De acordo com Haddad, “há muitos mecanismos de fortalecimento do protagonismo do Legislativo na condução do orçamento público, com transparência, discricionariedade, aderência das propostas dos parlamentares aos programas governamentais”. Ainda, ele disse que Lula “não tem a menor intenção de retirar a participação do Congresso na condução dos interesses nacionais. Mas nós vamos encontrar o caminho de fazer isso com a transparência que o orçamento público exige”, completou.
Apesar de toda essa reviravolta, a votação de amanhã da PEC da Transição na Câmara dos Deputados é considerada crucial para Lula iniciar seu governo com o mínimo de governabilidade.
Em entrevista à Globonews, Lira nega chantagear governos
Mas, agora, é preciso saber como Lira vai reagir. Em entrevista ontem à jornalista Andreia Sadi, da GloboNews — antes, portanto, da decisão do STF sobre o orçamento secreto —, ele disse que as emendas de relator são “emendas municipalistas”, e a defesa do modelo por parte do Congresso Nacional não envolveu discussões de “chantagem” do Centrão com Lula.
“É injusto chamar de secreto, imputar sobre essa emenda qualquer tom de corrupção ou empoderamento. Não há esse fato.
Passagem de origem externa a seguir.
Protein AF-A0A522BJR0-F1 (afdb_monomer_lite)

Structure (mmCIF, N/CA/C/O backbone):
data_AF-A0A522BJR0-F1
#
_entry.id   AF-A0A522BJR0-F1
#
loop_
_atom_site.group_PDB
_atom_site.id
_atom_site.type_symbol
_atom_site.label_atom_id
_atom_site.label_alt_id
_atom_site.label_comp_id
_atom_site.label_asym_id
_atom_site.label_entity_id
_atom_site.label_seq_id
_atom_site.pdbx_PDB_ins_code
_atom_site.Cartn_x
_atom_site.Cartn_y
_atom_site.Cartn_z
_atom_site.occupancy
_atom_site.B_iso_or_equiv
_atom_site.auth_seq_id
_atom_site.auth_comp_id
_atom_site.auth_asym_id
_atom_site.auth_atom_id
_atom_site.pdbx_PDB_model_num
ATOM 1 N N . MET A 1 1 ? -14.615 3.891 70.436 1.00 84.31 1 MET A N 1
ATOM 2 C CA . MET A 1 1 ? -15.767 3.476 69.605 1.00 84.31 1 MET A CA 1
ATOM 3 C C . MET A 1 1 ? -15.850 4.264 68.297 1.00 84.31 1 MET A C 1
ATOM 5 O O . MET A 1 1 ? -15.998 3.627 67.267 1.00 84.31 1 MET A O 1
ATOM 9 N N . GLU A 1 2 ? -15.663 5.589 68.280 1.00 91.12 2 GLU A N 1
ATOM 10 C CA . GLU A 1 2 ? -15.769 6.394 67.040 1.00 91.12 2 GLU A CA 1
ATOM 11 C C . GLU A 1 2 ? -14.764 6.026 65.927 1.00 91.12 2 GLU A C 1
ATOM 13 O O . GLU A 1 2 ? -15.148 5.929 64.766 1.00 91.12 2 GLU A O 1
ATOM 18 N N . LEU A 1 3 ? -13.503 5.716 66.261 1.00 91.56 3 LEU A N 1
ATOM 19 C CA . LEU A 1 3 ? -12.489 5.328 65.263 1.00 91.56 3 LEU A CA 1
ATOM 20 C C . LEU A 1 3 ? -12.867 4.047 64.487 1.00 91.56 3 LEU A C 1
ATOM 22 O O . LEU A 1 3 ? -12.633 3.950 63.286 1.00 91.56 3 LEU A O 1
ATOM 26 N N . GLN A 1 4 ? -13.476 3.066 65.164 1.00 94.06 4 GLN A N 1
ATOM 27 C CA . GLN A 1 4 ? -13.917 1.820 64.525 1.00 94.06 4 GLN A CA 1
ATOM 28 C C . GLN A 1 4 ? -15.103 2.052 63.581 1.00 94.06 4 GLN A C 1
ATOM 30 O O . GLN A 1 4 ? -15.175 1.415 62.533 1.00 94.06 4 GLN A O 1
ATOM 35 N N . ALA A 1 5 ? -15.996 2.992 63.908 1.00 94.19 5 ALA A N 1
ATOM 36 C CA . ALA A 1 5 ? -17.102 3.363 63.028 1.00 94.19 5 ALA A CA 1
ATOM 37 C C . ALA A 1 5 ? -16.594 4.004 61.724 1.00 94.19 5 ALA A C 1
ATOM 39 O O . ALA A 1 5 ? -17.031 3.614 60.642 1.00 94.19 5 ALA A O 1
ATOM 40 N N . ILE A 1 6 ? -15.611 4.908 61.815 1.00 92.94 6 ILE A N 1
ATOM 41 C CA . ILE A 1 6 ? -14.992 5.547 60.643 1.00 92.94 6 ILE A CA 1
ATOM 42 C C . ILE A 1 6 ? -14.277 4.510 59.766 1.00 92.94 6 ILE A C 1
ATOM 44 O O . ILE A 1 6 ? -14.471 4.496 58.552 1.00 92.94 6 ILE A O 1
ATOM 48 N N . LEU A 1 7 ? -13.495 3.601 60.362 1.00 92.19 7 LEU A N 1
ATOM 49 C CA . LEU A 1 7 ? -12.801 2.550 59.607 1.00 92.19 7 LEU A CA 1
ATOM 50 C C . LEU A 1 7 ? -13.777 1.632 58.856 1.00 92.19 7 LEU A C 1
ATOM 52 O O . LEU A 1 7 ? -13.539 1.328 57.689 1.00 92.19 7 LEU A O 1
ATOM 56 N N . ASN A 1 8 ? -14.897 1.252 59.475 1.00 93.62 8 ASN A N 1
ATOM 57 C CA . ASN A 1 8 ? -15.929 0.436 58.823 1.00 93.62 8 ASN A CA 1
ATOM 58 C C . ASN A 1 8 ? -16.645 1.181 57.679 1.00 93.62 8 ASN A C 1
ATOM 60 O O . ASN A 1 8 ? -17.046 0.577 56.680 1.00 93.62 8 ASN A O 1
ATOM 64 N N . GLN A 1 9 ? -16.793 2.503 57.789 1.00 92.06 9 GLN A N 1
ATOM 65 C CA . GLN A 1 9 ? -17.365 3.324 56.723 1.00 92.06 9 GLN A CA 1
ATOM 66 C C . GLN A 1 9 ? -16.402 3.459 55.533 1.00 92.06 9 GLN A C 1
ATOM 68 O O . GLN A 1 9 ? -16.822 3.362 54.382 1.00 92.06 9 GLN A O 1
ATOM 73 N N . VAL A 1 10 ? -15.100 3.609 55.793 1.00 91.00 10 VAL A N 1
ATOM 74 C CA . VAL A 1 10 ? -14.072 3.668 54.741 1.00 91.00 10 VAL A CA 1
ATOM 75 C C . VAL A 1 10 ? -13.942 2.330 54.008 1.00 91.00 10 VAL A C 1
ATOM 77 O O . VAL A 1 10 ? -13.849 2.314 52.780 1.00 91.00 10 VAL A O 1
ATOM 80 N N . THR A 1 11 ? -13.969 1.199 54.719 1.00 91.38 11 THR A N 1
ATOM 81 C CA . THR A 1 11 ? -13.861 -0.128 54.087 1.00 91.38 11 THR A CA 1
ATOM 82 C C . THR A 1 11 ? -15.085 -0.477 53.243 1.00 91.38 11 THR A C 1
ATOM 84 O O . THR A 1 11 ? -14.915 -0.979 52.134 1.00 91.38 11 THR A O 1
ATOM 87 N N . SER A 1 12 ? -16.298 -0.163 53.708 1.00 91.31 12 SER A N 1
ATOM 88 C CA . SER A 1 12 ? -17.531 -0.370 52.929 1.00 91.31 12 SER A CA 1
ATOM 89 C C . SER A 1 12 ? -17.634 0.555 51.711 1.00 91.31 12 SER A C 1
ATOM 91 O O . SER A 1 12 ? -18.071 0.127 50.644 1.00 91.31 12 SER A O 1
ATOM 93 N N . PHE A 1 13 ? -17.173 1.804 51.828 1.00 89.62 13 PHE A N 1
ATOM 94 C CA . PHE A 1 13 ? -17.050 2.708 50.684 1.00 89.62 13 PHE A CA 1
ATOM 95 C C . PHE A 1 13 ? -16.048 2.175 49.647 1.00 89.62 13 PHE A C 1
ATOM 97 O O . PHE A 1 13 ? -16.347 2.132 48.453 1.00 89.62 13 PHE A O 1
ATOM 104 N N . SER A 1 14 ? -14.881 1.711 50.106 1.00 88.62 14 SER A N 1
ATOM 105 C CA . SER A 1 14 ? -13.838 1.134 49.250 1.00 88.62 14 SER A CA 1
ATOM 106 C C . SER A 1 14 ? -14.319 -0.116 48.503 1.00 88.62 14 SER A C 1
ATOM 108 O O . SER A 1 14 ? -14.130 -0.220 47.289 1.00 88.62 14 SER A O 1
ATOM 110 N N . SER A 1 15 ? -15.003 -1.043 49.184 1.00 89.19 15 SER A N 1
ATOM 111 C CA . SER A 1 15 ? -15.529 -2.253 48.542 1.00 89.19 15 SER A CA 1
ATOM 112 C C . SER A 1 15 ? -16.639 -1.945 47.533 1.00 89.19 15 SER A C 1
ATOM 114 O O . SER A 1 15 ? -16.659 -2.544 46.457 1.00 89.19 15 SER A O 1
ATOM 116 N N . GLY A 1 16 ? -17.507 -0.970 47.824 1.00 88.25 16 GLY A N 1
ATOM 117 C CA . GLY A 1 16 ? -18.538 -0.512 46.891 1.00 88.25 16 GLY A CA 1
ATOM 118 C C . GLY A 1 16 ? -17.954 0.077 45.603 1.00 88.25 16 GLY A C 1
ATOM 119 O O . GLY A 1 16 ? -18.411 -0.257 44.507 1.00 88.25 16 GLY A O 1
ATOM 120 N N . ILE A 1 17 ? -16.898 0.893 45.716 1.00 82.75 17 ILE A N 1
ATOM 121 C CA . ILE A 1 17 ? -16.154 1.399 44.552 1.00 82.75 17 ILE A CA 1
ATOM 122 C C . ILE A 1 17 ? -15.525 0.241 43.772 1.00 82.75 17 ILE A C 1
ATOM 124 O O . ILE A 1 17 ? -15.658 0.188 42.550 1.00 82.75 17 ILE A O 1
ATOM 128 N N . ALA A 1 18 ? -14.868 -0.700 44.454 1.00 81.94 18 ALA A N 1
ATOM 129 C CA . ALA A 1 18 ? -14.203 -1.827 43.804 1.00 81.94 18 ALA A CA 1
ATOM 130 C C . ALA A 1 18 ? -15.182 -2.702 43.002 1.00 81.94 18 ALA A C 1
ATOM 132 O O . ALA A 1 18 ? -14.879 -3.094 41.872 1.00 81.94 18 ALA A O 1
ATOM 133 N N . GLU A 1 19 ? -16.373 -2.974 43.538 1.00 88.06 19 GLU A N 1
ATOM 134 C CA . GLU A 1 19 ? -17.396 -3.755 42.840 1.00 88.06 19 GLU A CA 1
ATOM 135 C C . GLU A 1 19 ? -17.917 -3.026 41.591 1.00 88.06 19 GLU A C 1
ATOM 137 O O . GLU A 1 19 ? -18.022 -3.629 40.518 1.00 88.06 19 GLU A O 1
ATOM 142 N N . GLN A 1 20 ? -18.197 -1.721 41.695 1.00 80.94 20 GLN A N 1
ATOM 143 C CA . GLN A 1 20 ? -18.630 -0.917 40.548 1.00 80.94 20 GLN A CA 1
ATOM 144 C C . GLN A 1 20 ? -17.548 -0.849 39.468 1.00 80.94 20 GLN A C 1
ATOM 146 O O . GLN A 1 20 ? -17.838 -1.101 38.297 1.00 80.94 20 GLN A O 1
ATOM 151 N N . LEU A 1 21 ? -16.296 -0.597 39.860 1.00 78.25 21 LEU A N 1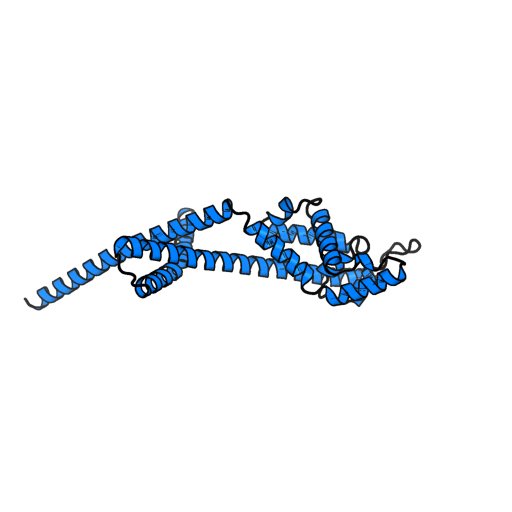
ATOM 152 C CA . LEU A 1 21 ? -15.158 -0.595 38.944 1.00 78.25 21 LEU A CA 1
ATOM 153 C C . LEU A 1 21 ? -14.995 -1.946 38.248 1.00 78.25 21 LEU A C 1
ATOM 155 O O . LEU A 1 21 ? -14.755 -1.984 37.046 1.00 78.25 21 LEU A O 1
ATOM 159 N N . THR A 1 22 ? -15.188 -3.054 38.966 1.00 82.69 22 THR A N 1
ATOM 160 C CA . THR A 1 22 ? -15.085 -4.402 38.390 1.00 82.69 22 THR A CA 1
ATOM 161 C C . THR A 1 22 ? -16.176 -4.654 37.348 1.00 82.69 22 THR A C 1
ATOM 163 O O . THR A 1 22 ? -15.886 -5.157 36.262 1.00 82.69 22 THR A O 1
ATOM 166 N N . LYS A 1 23 ? -17.427 -4.262 37.626 1.00 84.25 23 LYS A N 1
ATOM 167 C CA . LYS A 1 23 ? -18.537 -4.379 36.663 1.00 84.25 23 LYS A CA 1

Na Câmara, as coisas são discutidas com muita clareza”, disse Lira. “Essas versões não ajudam, como quando dizem que o Centrão chantageia, que o Lira bota a faca no pescoço — eu nunca fiz isso com ninguém”.
A possibilidade levantada pela jornalista era de que o Congresso poderia encaixar o orçamento secreto dentro da PEC da Transição, já aprovada pelo Senado.